I am stuck in a complexer proof with the following "obvious" partial result:
Let $p$ and $q$ be distinct prime numbers with $q \mid p-1$. If $\text{Aut}(\mathbb Z/p \mathbb Z)$ is the automorphism group of $\mathbb Z/p \mathbb Z$, what concrete examples are there for injective group homomorphisms $\mathbb Z/q \mathbb Z \to \text{Aut}(\mathbb Z/p \mathbb Z)$ ?
I know that $|\text{Aut}(\mathbb Z/p \mathbb Z)| = p-1$ but have no idea how to construct the asserted injective group homomorphism.
This is not a homework exercise or something similiar.

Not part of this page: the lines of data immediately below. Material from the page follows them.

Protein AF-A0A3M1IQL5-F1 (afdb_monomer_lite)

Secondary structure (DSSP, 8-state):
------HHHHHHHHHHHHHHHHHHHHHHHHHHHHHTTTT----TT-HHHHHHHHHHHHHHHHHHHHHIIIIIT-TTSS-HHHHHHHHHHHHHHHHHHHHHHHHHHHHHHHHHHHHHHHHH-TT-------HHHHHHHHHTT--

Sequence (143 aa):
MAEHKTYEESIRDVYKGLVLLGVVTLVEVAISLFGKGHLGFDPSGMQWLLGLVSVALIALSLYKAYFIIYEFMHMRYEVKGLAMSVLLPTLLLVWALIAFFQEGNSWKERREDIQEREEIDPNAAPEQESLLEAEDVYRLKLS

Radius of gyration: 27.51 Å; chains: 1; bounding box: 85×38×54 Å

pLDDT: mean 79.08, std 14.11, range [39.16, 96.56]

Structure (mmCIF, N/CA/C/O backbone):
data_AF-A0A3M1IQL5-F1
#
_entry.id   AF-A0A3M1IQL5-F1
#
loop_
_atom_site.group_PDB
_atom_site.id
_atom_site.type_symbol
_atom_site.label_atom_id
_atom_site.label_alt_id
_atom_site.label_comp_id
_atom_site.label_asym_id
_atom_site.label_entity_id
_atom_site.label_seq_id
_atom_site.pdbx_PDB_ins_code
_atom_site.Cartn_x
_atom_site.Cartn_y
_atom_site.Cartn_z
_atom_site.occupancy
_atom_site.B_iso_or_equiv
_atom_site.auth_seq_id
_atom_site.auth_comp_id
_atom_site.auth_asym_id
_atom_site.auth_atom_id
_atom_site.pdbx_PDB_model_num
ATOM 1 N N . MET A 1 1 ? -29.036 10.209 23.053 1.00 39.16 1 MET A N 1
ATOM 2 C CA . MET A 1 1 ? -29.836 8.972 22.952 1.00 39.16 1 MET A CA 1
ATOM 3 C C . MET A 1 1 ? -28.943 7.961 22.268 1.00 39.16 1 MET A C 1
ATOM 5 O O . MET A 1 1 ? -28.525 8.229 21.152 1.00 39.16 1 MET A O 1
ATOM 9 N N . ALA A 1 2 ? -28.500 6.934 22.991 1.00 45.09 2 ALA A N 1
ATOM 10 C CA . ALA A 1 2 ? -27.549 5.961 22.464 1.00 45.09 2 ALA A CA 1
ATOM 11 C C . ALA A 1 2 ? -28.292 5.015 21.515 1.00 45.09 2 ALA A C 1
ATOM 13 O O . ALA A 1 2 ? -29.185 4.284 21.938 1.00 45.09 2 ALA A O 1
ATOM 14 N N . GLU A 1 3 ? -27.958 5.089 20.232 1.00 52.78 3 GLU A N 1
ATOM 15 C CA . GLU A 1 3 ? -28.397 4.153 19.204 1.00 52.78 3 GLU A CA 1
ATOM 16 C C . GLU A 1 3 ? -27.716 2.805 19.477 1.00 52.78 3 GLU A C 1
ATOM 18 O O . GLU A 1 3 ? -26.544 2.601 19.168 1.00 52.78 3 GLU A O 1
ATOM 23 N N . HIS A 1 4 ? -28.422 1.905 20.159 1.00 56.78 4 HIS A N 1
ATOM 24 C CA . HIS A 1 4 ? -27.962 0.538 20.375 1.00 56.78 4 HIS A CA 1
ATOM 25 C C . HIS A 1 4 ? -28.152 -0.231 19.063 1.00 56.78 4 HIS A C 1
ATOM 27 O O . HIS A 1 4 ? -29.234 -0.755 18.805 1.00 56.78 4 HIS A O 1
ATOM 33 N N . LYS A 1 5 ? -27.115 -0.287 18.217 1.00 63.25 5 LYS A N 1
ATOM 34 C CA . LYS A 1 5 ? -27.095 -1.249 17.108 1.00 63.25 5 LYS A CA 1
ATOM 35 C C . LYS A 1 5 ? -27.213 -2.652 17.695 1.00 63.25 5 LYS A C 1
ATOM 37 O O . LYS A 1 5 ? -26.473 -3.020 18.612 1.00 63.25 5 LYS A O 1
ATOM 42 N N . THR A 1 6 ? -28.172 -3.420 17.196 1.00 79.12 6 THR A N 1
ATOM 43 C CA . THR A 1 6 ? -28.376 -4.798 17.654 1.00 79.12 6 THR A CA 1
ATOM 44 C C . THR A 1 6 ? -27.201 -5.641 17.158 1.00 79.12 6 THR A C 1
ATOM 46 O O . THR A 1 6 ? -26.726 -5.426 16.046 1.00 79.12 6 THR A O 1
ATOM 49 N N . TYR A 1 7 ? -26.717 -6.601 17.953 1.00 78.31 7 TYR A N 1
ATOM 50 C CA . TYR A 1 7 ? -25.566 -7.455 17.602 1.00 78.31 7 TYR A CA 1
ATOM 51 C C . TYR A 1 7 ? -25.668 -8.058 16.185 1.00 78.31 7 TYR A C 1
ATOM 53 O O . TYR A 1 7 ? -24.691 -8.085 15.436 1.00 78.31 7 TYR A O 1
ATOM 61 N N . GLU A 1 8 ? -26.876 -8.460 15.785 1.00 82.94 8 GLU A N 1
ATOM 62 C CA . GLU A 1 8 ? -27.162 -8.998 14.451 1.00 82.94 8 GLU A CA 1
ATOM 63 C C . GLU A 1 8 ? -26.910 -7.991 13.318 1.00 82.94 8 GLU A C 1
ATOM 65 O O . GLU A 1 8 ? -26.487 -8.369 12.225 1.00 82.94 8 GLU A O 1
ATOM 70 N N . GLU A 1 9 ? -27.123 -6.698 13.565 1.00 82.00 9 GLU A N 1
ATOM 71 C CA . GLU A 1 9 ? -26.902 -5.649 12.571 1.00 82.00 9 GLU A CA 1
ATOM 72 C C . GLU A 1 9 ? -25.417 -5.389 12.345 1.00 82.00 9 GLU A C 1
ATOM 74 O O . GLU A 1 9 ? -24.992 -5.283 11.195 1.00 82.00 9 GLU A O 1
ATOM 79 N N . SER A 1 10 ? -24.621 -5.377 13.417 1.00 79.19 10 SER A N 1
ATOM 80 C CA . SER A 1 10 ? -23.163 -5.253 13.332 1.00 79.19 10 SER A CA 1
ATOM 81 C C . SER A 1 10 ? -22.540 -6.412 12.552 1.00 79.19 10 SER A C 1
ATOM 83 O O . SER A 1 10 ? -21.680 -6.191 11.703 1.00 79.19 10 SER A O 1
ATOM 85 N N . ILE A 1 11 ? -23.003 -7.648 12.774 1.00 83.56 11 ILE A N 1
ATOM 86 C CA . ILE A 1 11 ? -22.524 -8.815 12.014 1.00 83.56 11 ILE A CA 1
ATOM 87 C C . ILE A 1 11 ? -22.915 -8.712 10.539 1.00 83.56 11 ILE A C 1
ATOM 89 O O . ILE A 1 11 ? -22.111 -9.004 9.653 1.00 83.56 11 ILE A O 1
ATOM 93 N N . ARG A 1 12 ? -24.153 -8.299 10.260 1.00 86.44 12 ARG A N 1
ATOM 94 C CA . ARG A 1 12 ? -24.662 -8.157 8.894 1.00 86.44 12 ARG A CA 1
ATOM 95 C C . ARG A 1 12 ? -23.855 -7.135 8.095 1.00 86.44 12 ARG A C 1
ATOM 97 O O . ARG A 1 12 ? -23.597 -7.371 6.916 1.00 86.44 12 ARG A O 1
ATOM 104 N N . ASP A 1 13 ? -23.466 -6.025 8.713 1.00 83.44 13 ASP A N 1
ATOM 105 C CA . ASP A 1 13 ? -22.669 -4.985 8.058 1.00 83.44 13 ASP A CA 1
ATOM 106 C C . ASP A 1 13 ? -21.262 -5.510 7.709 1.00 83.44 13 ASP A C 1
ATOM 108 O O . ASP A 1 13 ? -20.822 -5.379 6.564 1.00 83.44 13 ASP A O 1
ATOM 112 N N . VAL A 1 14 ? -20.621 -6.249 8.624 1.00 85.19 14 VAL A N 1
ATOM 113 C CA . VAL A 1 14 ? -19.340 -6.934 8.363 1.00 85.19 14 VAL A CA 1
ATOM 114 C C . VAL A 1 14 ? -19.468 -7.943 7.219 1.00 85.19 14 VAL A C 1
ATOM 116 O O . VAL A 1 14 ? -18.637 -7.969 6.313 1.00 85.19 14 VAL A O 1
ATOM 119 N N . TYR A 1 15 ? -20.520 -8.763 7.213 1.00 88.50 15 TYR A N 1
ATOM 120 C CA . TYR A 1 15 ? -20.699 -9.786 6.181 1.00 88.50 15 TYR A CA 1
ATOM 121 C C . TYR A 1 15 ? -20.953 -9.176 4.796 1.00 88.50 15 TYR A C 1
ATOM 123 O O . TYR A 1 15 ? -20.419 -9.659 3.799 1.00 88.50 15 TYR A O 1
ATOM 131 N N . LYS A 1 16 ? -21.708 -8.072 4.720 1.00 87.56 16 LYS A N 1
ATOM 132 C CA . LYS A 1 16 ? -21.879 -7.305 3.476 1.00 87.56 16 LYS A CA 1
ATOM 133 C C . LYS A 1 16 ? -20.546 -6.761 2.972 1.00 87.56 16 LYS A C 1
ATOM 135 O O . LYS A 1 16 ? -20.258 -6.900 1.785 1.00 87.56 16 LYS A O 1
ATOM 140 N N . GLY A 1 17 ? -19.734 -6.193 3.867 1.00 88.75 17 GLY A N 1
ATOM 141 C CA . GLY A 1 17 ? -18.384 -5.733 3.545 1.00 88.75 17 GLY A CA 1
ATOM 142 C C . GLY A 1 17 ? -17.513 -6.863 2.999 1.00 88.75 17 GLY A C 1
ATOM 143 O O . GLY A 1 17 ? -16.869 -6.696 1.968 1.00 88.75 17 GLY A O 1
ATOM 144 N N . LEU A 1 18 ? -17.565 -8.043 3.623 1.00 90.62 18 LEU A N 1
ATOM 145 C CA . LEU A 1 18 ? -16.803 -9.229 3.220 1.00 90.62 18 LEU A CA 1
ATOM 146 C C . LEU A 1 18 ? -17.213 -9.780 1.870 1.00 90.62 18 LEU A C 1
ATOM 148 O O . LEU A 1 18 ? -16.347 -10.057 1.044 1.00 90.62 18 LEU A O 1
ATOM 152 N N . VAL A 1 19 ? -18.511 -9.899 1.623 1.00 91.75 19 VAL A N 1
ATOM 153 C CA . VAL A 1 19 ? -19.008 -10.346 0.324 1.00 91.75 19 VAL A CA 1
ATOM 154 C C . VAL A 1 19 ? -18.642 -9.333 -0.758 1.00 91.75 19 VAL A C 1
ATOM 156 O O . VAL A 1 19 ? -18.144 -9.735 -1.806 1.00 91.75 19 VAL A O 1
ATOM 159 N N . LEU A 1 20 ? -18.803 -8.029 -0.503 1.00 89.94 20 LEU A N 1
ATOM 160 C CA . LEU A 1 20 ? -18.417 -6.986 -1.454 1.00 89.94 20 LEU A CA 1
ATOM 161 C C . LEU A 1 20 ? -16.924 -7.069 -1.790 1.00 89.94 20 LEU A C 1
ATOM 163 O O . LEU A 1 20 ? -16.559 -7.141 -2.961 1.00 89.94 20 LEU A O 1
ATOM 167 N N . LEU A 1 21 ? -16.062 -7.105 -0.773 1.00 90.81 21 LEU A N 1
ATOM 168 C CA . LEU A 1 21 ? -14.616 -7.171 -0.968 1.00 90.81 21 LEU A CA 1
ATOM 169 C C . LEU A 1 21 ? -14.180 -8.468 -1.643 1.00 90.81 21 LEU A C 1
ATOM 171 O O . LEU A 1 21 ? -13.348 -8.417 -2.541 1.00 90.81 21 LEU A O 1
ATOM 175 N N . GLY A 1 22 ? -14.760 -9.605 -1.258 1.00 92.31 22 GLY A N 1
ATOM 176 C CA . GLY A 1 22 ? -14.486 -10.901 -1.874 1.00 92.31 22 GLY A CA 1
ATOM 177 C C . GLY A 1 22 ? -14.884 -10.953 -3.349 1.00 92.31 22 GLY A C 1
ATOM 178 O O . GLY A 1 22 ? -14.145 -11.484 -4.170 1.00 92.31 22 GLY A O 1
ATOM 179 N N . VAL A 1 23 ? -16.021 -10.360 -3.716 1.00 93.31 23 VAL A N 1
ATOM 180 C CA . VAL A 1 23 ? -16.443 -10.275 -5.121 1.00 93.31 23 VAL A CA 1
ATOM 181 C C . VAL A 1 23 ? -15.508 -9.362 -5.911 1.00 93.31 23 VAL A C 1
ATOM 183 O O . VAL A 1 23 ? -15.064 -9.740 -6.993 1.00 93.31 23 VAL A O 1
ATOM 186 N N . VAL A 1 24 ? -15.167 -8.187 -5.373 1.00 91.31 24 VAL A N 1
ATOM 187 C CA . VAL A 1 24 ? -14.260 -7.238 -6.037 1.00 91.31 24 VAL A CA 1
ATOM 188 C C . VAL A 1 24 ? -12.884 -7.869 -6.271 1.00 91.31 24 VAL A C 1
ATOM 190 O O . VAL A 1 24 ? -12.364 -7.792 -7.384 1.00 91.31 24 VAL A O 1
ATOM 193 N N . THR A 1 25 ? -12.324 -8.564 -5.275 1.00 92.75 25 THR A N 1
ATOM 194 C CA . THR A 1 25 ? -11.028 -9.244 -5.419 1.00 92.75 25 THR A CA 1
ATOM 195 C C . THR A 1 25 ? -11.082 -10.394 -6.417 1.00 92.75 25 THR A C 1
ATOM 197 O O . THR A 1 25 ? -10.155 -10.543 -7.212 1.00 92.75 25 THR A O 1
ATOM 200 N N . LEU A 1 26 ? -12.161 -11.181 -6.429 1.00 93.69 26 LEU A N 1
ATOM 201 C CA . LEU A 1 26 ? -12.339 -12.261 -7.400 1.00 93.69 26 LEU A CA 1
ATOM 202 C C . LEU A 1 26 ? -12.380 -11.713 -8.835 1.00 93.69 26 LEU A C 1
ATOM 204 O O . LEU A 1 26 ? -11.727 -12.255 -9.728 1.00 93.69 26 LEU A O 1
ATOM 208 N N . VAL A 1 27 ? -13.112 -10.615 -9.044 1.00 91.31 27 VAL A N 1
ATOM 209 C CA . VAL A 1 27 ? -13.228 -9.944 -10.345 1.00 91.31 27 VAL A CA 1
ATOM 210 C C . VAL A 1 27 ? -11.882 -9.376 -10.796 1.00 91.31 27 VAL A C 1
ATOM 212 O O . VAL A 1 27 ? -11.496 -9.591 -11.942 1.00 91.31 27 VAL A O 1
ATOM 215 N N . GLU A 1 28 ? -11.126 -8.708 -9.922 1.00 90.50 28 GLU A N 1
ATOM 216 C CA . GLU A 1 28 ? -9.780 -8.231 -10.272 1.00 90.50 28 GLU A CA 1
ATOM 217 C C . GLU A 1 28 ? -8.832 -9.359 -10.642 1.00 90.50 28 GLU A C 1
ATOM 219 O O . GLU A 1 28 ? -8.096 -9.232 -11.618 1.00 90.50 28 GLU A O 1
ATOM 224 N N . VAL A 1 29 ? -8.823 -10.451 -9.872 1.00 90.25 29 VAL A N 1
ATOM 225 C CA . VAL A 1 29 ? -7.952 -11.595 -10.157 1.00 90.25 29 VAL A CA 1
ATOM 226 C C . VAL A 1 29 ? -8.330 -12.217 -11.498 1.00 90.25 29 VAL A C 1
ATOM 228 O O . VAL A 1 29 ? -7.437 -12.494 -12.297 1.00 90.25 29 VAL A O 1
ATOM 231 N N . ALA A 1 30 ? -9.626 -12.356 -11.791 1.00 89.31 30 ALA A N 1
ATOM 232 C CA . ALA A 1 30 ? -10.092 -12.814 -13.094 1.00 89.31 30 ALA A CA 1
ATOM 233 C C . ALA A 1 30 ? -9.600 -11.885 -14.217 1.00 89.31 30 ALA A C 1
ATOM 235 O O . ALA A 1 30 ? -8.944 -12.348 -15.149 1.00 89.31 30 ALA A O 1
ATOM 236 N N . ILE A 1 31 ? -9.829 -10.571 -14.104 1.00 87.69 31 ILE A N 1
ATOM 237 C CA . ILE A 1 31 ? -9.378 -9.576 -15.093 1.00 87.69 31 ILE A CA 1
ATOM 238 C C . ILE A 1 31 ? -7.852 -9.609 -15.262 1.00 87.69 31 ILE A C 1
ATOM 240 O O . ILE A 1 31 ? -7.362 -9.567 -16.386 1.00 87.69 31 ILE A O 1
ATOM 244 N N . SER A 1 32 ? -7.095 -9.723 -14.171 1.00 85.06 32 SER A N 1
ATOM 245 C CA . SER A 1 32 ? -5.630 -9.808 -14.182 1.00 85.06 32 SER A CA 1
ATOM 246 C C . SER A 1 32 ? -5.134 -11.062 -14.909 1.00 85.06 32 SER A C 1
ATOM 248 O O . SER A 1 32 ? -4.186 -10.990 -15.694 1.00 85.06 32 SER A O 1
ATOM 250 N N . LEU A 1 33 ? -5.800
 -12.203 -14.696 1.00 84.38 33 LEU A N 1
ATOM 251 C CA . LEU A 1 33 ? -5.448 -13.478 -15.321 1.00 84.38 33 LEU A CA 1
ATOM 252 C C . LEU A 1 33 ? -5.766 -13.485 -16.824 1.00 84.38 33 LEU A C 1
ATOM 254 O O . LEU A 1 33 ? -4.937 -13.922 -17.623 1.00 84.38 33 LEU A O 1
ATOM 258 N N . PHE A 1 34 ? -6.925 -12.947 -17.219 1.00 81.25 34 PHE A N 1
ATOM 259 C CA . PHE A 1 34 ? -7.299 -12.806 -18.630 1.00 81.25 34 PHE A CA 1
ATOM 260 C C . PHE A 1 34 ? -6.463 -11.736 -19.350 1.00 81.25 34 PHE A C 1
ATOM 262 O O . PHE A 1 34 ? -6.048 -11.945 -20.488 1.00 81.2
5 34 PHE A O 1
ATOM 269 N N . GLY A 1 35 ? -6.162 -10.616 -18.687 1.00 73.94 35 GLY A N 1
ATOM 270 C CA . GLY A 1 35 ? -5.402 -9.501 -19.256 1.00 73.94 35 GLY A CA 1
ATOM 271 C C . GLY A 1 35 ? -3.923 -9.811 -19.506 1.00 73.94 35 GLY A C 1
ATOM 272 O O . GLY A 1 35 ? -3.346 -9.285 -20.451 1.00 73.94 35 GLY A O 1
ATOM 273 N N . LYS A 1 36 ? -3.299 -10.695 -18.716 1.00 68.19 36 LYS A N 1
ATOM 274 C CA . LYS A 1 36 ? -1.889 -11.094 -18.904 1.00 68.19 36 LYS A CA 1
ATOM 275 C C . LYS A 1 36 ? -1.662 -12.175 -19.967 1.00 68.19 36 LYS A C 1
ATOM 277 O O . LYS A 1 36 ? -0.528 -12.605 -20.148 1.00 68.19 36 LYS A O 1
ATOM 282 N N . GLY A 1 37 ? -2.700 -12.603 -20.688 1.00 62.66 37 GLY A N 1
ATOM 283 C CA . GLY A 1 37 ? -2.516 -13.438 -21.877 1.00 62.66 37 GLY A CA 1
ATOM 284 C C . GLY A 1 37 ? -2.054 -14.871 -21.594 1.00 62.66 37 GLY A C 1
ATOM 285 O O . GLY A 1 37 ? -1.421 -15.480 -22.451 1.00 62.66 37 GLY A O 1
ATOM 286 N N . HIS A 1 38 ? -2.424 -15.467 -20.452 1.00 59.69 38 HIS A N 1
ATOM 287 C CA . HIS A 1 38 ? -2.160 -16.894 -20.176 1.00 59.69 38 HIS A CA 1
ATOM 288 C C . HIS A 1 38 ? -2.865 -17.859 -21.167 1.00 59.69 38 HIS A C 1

Thank you for your thoughts!
One knows more about $Aut(\mathbb{Z}/p\mathbb{Z})$ than just the fact that its order is equal to $q$. One knows the group structure as well, namely, $Aut(\mathbb{Z}/p\mathbb{Z})$ is isomorphic to $\mathbb{Z}/p\mathbb{Z} - \{0\}$ under the operation of multiplication, which is isomorphic to the cyclic group of order $p-1$.
So, your question reduces to constructing all injective group homomorphisms $\mathbb{Z}/q\mathbb{Z} \to \mathbb{Z}/(p-1)\mathbb{Z}$, which in turn reduces to counting how many elements of $\mathbb{Z}/(p-1)\mathbb{Z}$ have order dividing $q$.